#### Given data
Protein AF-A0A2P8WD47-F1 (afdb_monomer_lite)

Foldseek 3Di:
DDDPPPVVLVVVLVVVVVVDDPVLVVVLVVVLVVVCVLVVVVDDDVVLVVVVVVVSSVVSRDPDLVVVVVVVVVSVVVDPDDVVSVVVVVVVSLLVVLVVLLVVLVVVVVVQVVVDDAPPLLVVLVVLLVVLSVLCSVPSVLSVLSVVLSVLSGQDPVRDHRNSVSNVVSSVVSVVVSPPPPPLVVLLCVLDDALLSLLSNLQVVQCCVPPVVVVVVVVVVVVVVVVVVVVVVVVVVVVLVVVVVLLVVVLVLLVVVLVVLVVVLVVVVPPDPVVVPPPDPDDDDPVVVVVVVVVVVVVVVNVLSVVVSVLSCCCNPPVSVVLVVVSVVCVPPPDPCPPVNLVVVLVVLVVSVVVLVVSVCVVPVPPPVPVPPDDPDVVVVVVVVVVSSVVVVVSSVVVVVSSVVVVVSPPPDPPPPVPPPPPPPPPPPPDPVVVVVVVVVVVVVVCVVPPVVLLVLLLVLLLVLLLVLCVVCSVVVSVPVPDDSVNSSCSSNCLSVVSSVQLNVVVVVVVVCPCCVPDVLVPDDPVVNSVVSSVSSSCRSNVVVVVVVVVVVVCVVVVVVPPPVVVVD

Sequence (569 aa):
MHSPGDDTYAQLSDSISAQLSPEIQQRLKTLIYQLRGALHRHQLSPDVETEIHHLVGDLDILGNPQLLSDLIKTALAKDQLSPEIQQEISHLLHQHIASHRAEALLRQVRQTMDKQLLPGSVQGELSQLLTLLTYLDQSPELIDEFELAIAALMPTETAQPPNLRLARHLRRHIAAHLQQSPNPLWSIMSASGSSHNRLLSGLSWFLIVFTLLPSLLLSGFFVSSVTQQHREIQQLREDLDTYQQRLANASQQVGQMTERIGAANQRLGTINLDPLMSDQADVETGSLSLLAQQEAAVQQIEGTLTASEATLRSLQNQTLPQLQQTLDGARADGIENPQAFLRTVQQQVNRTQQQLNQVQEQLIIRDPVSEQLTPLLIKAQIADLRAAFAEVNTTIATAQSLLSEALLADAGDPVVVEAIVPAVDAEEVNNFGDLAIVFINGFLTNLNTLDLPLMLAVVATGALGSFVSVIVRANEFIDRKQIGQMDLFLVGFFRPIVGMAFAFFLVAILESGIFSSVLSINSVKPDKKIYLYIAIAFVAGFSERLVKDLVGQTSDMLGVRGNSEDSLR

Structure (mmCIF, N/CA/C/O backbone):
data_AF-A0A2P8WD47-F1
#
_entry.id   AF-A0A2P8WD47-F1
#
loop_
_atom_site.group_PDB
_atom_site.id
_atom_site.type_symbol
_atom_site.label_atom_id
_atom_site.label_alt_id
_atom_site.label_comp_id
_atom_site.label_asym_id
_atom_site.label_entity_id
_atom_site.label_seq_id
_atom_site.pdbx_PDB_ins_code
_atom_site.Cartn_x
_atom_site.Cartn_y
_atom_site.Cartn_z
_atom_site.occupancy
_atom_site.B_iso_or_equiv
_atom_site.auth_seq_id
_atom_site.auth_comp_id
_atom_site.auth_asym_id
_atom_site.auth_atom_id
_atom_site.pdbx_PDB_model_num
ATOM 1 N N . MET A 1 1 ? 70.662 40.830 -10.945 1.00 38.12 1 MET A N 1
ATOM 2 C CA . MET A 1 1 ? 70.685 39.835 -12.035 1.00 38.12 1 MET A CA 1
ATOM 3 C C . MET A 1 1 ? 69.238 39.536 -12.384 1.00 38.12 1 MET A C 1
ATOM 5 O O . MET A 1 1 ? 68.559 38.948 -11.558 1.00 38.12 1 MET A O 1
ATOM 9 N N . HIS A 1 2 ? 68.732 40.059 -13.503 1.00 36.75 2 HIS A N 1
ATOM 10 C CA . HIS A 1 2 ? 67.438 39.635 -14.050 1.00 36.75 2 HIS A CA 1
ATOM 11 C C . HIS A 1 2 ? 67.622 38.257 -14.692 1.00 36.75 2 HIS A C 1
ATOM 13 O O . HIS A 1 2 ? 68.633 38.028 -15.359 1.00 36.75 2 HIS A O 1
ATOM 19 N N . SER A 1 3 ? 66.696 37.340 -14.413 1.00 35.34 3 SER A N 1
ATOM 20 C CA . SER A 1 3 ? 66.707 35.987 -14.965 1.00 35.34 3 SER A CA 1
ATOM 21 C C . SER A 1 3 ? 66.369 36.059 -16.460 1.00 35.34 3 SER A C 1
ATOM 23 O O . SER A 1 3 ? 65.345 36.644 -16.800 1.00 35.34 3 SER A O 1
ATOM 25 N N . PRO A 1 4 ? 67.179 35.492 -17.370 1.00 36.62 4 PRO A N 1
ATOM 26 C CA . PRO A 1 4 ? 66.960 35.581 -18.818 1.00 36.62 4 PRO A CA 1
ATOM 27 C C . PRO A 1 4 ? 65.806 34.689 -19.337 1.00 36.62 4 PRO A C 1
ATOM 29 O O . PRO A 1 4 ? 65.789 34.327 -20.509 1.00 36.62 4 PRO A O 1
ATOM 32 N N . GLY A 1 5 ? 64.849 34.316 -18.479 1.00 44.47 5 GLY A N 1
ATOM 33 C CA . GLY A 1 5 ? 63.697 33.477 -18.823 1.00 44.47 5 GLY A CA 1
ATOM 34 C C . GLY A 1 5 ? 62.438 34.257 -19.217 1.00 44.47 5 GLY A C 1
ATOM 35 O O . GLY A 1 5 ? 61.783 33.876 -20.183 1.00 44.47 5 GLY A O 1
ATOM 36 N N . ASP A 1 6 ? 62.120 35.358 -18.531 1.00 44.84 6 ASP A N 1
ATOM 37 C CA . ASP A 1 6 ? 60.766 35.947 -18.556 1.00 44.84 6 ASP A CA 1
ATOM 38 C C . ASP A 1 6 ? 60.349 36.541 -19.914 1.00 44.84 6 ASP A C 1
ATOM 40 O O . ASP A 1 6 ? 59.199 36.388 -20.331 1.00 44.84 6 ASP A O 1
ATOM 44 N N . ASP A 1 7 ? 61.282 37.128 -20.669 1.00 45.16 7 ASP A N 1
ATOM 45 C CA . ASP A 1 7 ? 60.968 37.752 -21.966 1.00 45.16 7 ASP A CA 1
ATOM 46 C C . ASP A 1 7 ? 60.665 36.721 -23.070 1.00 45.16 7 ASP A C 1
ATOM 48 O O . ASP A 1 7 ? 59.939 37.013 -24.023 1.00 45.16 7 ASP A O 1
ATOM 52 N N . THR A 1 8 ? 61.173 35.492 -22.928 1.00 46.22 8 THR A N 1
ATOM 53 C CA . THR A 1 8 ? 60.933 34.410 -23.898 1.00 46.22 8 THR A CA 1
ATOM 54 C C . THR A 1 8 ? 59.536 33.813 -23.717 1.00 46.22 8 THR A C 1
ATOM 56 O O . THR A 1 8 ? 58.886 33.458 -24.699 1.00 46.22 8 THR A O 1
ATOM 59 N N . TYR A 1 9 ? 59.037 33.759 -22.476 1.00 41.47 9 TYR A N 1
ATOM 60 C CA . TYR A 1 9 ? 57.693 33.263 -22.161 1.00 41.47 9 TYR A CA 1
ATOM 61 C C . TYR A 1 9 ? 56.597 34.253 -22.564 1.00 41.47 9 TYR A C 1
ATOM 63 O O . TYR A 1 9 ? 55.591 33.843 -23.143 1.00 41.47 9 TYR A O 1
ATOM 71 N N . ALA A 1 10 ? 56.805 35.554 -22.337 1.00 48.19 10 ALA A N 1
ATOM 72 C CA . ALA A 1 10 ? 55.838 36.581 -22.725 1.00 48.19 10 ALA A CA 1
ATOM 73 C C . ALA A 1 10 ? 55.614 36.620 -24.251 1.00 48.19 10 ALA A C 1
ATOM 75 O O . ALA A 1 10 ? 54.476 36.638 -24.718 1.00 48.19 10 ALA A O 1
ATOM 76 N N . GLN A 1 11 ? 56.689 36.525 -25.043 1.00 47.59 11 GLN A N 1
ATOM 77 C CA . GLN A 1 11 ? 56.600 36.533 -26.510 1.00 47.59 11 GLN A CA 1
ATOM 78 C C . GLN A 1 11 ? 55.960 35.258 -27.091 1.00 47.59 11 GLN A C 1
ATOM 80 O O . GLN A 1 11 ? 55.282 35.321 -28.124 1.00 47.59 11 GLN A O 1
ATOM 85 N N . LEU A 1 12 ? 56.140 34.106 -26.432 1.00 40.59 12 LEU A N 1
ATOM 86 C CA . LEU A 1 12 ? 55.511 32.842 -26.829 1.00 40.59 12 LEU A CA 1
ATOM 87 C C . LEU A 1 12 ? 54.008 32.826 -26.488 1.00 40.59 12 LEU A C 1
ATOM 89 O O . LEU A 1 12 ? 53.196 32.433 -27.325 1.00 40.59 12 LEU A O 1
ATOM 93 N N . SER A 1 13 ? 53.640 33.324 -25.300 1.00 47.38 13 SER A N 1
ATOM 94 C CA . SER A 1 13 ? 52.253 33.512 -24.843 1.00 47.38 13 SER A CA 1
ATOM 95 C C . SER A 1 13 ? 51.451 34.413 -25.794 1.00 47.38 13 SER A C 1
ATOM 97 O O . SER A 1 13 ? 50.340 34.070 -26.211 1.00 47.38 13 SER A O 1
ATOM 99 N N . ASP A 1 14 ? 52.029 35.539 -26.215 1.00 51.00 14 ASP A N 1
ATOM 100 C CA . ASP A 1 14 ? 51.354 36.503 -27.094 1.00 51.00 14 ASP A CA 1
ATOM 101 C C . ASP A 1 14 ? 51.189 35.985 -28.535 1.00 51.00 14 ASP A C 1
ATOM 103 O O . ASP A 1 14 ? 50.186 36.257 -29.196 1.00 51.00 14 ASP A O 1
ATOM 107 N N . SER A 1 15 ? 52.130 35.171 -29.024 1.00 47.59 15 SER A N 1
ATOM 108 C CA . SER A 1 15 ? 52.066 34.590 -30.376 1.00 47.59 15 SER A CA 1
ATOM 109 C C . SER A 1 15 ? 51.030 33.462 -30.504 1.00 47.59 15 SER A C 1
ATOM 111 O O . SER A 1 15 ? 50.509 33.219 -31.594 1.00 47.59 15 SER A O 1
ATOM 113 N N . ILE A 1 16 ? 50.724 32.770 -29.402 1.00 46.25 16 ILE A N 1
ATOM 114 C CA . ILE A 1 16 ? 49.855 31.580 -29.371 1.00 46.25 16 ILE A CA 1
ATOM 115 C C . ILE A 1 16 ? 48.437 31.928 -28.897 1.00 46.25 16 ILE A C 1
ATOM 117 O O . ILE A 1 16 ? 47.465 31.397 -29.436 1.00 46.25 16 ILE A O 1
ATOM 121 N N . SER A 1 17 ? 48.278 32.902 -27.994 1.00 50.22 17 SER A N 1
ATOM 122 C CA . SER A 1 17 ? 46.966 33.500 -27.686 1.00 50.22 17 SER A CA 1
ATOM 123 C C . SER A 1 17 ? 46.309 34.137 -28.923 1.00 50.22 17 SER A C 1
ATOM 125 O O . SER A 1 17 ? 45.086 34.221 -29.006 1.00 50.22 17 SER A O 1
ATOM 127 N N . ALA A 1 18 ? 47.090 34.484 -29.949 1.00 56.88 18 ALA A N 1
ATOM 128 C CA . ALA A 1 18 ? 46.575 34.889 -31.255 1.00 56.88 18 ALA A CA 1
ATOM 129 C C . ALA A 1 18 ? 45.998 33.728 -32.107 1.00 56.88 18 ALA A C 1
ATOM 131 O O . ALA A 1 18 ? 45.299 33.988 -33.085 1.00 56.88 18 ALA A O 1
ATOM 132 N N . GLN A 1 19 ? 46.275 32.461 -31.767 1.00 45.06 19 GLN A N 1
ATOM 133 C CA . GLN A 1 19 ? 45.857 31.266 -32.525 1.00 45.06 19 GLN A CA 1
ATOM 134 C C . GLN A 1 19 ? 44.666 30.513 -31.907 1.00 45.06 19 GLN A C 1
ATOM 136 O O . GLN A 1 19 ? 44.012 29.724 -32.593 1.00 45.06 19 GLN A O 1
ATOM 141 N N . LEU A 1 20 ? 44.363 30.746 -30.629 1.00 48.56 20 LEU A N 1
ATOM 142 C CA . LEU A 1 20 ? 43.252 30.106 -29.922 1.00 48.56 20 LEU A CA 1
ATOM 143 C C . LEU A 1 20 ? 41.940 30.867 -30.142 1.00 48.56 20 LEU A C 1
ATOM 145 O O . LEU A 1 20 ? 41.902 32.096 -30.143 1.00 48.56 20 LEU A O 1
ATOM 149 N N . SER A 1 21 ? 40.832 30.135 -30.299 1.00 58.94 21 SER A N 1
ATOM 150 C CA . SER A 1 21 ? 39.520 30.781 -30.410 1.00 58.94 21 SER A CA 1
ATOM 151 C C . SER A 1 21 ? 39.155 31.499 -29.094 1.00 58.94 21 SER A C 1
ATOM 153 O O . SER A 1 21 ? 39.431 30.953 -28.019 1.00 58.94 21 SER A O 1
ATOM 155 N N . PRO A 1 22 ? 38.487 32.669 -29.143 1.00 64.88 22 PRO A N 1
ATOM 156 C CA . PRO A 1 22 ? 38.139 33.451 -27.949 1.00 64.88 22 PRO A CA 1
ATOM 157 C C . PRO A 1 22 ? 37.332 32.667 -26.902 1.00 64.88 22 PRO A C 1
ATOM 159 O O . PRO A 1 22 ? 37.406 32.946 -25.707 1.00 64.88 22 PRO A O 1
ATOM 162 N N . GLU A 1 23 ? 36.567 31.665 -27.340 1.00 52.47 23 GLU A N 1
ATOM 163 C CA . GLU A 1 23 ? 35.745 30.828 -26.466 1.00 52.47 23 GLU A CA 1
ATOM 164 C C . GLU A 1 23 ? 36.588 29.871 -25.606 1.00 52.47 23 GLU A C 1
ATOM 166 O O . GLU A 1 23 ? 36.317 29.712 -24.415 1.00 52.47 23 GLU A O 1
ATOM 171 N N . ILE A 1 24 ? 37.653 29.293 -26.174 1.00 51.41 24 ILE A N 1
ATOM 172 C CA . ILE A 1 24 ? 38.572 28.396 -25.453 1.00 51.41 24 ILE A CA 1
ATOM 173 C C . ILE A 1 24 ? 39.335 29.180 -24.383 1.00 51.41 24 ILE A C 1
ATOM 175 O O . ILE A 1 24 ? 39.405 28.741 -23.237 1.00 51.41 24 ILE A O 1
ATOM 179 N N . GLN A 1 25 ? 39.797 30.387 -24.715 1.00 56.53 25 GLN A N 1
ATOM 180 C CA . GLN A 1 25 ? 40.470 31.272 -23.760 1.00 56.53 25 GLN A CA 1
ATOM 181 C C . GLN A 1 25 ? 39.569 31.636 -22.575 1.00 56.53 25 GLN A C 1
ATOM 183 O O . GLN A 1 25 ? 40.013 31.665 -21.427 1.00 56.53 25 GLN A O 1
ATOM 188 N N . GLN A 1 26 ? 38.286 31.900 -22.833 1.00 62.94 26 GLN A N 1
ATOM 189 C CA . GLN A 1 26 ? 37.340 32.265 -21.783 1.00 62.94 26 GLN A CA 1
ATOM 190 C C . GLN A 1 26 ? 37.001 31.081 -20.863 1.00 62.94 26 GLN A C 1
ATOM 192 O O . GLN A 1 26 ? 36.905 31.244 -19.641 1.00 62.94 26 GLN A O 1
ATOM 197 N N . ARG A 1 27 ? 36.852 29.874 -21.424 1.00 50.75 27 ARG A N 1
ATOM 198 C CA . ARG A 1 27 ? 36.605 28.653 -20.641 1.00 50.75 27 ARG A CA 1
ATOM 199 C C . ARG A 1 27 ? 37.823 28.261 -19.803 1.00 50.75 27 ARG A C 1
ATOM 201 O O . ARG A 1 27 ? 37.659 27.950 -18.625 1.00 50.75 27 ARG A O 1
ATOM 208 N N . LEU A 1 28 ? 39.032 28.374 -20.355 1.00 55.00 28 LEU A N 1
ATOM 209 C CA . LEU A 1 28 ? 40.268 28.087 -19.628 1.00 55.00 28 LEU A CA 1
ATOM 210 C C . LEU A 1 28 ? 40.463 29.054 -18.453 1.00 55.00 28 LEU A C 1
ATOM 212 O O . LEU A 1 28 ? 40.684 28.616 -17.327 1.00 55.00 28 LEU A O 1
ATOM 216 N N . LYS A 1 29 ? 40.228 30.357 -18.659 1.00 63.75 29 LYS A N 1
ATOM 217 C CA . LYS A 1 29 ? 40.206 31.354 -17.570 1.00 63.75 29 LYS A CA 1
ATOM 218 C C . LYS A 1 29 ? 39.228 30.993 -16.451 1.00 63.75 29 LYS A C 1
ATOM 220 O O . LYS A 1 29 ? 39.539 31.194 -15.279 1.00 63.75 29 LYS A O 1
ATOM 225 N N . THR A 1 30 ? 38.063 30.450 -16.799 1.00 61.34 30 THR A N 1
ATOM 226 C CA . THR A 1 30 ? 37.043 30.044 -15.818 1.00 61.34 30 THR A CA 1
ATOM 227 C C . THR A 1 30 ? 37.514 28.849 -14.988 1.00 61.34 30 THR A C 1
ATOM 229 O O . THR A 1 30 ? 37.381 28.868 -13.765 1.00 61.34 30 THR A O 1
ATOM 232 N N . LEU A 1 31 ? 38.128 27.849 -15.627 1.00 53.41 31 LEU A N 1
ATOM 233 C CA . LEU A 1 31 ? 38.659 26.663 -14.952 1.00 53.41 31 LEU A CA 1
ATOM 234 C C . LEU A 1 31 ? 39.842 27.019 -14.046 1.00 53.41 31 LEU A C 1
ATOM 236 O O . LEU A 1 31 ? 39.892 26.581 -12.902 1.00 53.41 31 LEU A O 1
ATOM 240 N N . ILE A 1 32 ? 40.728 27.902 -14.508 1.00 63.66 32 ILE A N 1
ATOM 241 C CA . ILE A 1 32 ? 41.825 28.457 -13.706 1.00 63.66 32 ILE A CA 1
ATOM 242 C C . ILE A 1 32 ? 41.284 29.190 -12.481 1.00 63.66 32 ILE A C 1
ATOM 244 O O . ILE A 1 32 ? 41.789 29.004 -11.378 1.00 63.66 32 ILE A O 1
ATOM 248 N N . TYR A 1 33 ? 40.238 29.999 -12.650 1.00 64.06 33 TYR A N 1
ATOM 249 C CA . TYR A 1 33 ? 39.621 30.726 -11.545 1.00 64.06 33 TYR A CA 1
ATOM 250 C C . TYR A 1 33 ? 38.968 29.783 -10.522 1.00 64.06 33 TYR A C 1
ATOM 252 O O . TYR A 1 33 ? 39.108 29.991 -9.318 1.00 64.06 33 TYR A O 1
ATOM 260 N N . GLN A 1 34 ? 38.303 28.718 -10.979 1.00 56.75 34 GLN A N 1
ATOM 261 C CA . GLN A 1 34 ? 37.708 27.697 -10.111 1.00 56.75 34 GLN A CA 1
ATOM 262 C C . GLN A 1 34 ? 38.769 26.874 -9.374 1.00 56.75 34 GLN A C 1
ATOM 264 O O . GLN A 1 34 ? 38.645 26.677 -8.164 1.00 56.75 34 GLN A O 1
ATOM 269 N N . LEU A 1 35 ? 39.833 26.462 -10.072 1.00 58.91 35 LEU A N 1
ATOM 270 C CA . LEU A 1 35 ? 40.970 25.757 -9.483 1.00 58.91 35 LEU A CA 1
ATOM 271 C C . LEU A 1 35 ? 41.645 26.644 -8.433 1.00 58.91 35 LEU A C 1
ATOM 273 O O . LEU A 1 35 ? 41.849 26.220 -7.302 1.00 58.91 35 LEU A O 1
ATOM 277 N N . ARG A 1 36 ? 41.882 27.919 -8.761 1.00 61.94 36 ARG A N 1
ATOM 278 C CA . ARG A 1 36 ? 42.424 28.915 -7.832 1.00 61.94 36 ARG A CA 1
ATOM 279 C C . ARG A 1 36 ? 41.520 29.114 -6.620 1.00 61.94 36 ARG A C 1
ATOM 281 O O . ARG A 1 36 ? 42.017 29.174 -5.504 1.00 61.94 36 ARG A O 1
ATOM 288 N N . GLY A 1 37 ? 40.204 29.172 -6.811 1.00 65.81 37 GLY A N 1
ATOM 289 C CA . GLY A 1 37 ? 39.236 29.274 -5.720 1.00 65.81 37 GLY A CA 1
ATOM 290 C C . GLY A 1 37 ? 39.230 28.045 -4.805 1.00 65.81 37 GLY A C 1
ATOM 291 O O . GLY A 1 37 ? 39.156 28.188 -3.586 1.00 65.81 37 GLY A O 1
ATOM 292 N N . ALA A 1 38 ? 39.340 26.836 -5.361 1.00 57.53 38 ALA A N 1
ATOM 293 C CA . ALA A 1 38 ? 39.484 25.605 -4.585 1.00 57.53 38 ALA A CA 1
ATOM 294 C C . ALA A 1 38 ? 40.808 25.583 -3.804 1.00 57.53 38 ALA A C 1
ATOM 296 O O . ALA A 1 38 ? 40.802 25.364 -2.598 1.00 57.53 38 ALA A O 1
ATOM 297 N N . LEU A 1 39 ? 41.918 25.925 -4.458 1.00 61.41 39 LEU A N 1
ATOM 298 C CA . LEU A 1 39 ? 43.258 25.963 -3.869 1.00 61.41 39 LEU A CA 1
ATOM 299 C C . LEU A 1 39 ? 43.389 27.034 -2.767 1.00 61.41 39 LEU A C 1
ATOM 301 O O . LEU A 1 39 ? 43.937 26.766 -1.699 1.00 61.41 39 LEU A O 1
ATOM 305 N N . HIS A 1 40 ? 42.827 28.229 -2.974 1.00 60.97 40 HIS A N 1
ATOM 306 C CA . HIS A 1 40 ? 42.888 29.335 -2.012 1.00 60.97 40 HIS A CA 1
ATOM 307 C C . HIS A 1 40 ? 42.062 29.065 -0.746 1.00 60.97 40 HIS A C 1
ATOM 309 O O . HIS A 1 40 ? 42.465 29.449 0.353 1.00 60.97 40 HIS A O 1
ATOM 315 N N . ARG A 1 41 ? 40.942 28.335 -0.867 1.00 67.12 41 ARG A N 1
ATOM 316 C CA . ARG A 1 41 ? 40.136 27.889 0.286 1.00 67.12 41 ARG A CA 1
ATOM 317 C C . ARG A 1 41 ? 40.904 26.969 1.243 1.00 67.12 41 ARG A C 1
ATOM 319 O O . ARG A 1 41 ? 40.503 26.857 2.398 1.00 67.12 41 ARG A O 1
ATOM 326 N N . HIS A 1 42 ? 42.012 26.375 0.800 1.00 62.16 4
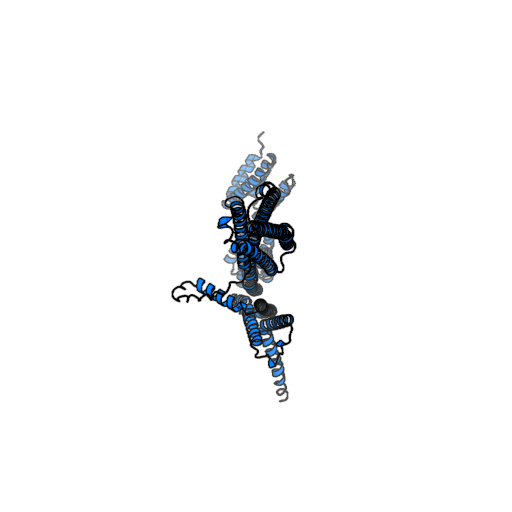2 HIS A N 1
ATOM 327 C CA . HIS A 1 42 ? 42.802 25.417 1.576 1.00 62.16 42 HIS A CA 1
ATOM 328 C C . HIS A 1 42 ? 44.204 25.916 1.985 1.00 62.16 42 HIS A C 1
ATOM 330 O O . HIS A 1 42 ? 45.002 25.115 2.458 1.00 62.16 42 HIS A O 1
ATOM 336 N N . GLN A 1 43 ? 44.485 27.226 1.878 1.00 56.66 43 GLN A N 1
ATOM 337 C CA . GLN A 1 43 ? 45.705 27.886 2.396 1.00 56.66 43 GLN A CA 1
ATOM 338 C C . GLN A 1 43 ? 47.029 27.218 1.974 1.00 56.66 43 GLN A C 1
ATOM 340 O O . GLN A 1 43 ? 47.863 26.866 2.809 1.00 56.66 43 GLN A O 1
ATOM 345 N N . LEU A 1 44 ? 47.237 27.042 0.669 1.00 59.88 44 LEU A N 1
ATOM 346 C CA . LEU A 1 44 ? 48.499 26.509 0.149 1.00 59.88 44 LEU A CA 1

#### Problem to work on
Nothing but the lines from the one with "ATOM 289 C CA" to the one with "ATOM 340 O O" above, both included, should be transcribed, exactly and without pictures.

#### Solution
ATOM 289 C CA . GLY A 1 37 ? 39.236 29.274 -5.720 1.00 65.81 37 GLY A CA 1
ATOM 290 C C . GLY A 1 37 ? 39.230 28.045 -4.805 1.00 65.81 37 GLY A C 1
ATOM 291 O O . GLY A 1 37 ? 39.156 28.188 -3.586 1.00 65.81 37 GLY A O 1
ATOM 292 N N . ALA A 1 38 ? 39.340 26.836 -5.361 1.00 57.53 38 ALA A N 1
ATOM 293 C CA . ALA A 1 38 ? 39.484 25.605 -4.585 1.00 57.53 38 ALA A CA 1
ATOM 294 C C . ALA A 1 38 ? 40.808 25.583 -3.804 1.00 57.53 38 ALA A C 1
ATOM 296 O O . ALA A 1 38 ? 40.802 25.364 -2.598 1.00 57.53 38 ALA A O 1
ATOM 297 N N . LEU A 1 39 ? 41.918 25.925 -4.458 1.00 61.41 39 LEU A N 1
ATOM 298 C CA . LEU A 1 39 ? 43.258 25.963 -3.869 1.00 61.41 39 LEU A CA 1
ATOM 299 C C . LEU A 1 39 ? 43.389 27.034 -2.767 1.00 61.41 39 LEU A C 1
ATOM 301 O O . LEU A 1 39 ? 43.937 26.766 -1.699 1.00 61.41 39 LEU A O 1
ATOM 305 N N . HIS A 1 40 ? 42.827 28.229 -2.974 1.00 60.97 40 HIS A N 1
ATOM 306 C CA . HIS A 1 40 ? 42.888 29.335 -2.012 1.00 60.97 40 HIS A CA 1
ATOM 307 C C . HIS A 1 40 ? 42.062 29.065 -0.746 1.00 60.97 40 HIS A C 1
ATOM 309 O O . HIS A 1 40 ? 42.465 29.449 0.353 1.00 60.97 40 HIS A O 1
ATOM 315 N N . ARG A 1 41 ? 40.942 28.335 -0.867 1.00 67.12 41 ARG A N 1
ATOM 316 C CA . ARG A 1 41 ? 40.136 27.889 0.286 1.00 67.12 41 ARG A CA 1
ATOM 317 C C . ARG A 1 41 ? 40.904 26.969 1.243 1.00 67.12 41 ARG A C 1
ATOM 319 O O . ARG A 1 41 ? 40.503 26.857 2.398 1.00 67.12 41 ARG A O 1
ATOM 326 N N . HIS A 1 42 ? 42.012 26.375 0.800 1.00 62.16 4
2 HIS A N 1
ATOM 327 C CA . HIS A 1 42 ? 42.802 25.417 1.576 1.00 62.16 42 HIS A CA 1
ATOM 328 C C . HIS A 1 42 ? 44.204 25.916 1.985 1.00 62.16 42 HIS A C 1
ATOM 330 O O . HIS A 1 42 ? 45.002 25.115 2.458 1.00 62.16 42 HIS A O 1
ATOM 336 N N . GLN A 1 43 ? 44.485 27.226 1.878 1.00 56.66 43 GLN A N 1
ATOM 337 C CA . GLN A 1 43 ? 45.705 27.886 2.396 1.00 56.66 43 GLN A CA 1
ATOM 338 C C . GLN A 1 43 ? 47.029 27.218 1.974 1.00 56.66 43 GLN A C 1
ATOM 340 O O . GLN A 1 43 ? 47.863 26.866 2.809 1.00 56.66 43 GLN A O 1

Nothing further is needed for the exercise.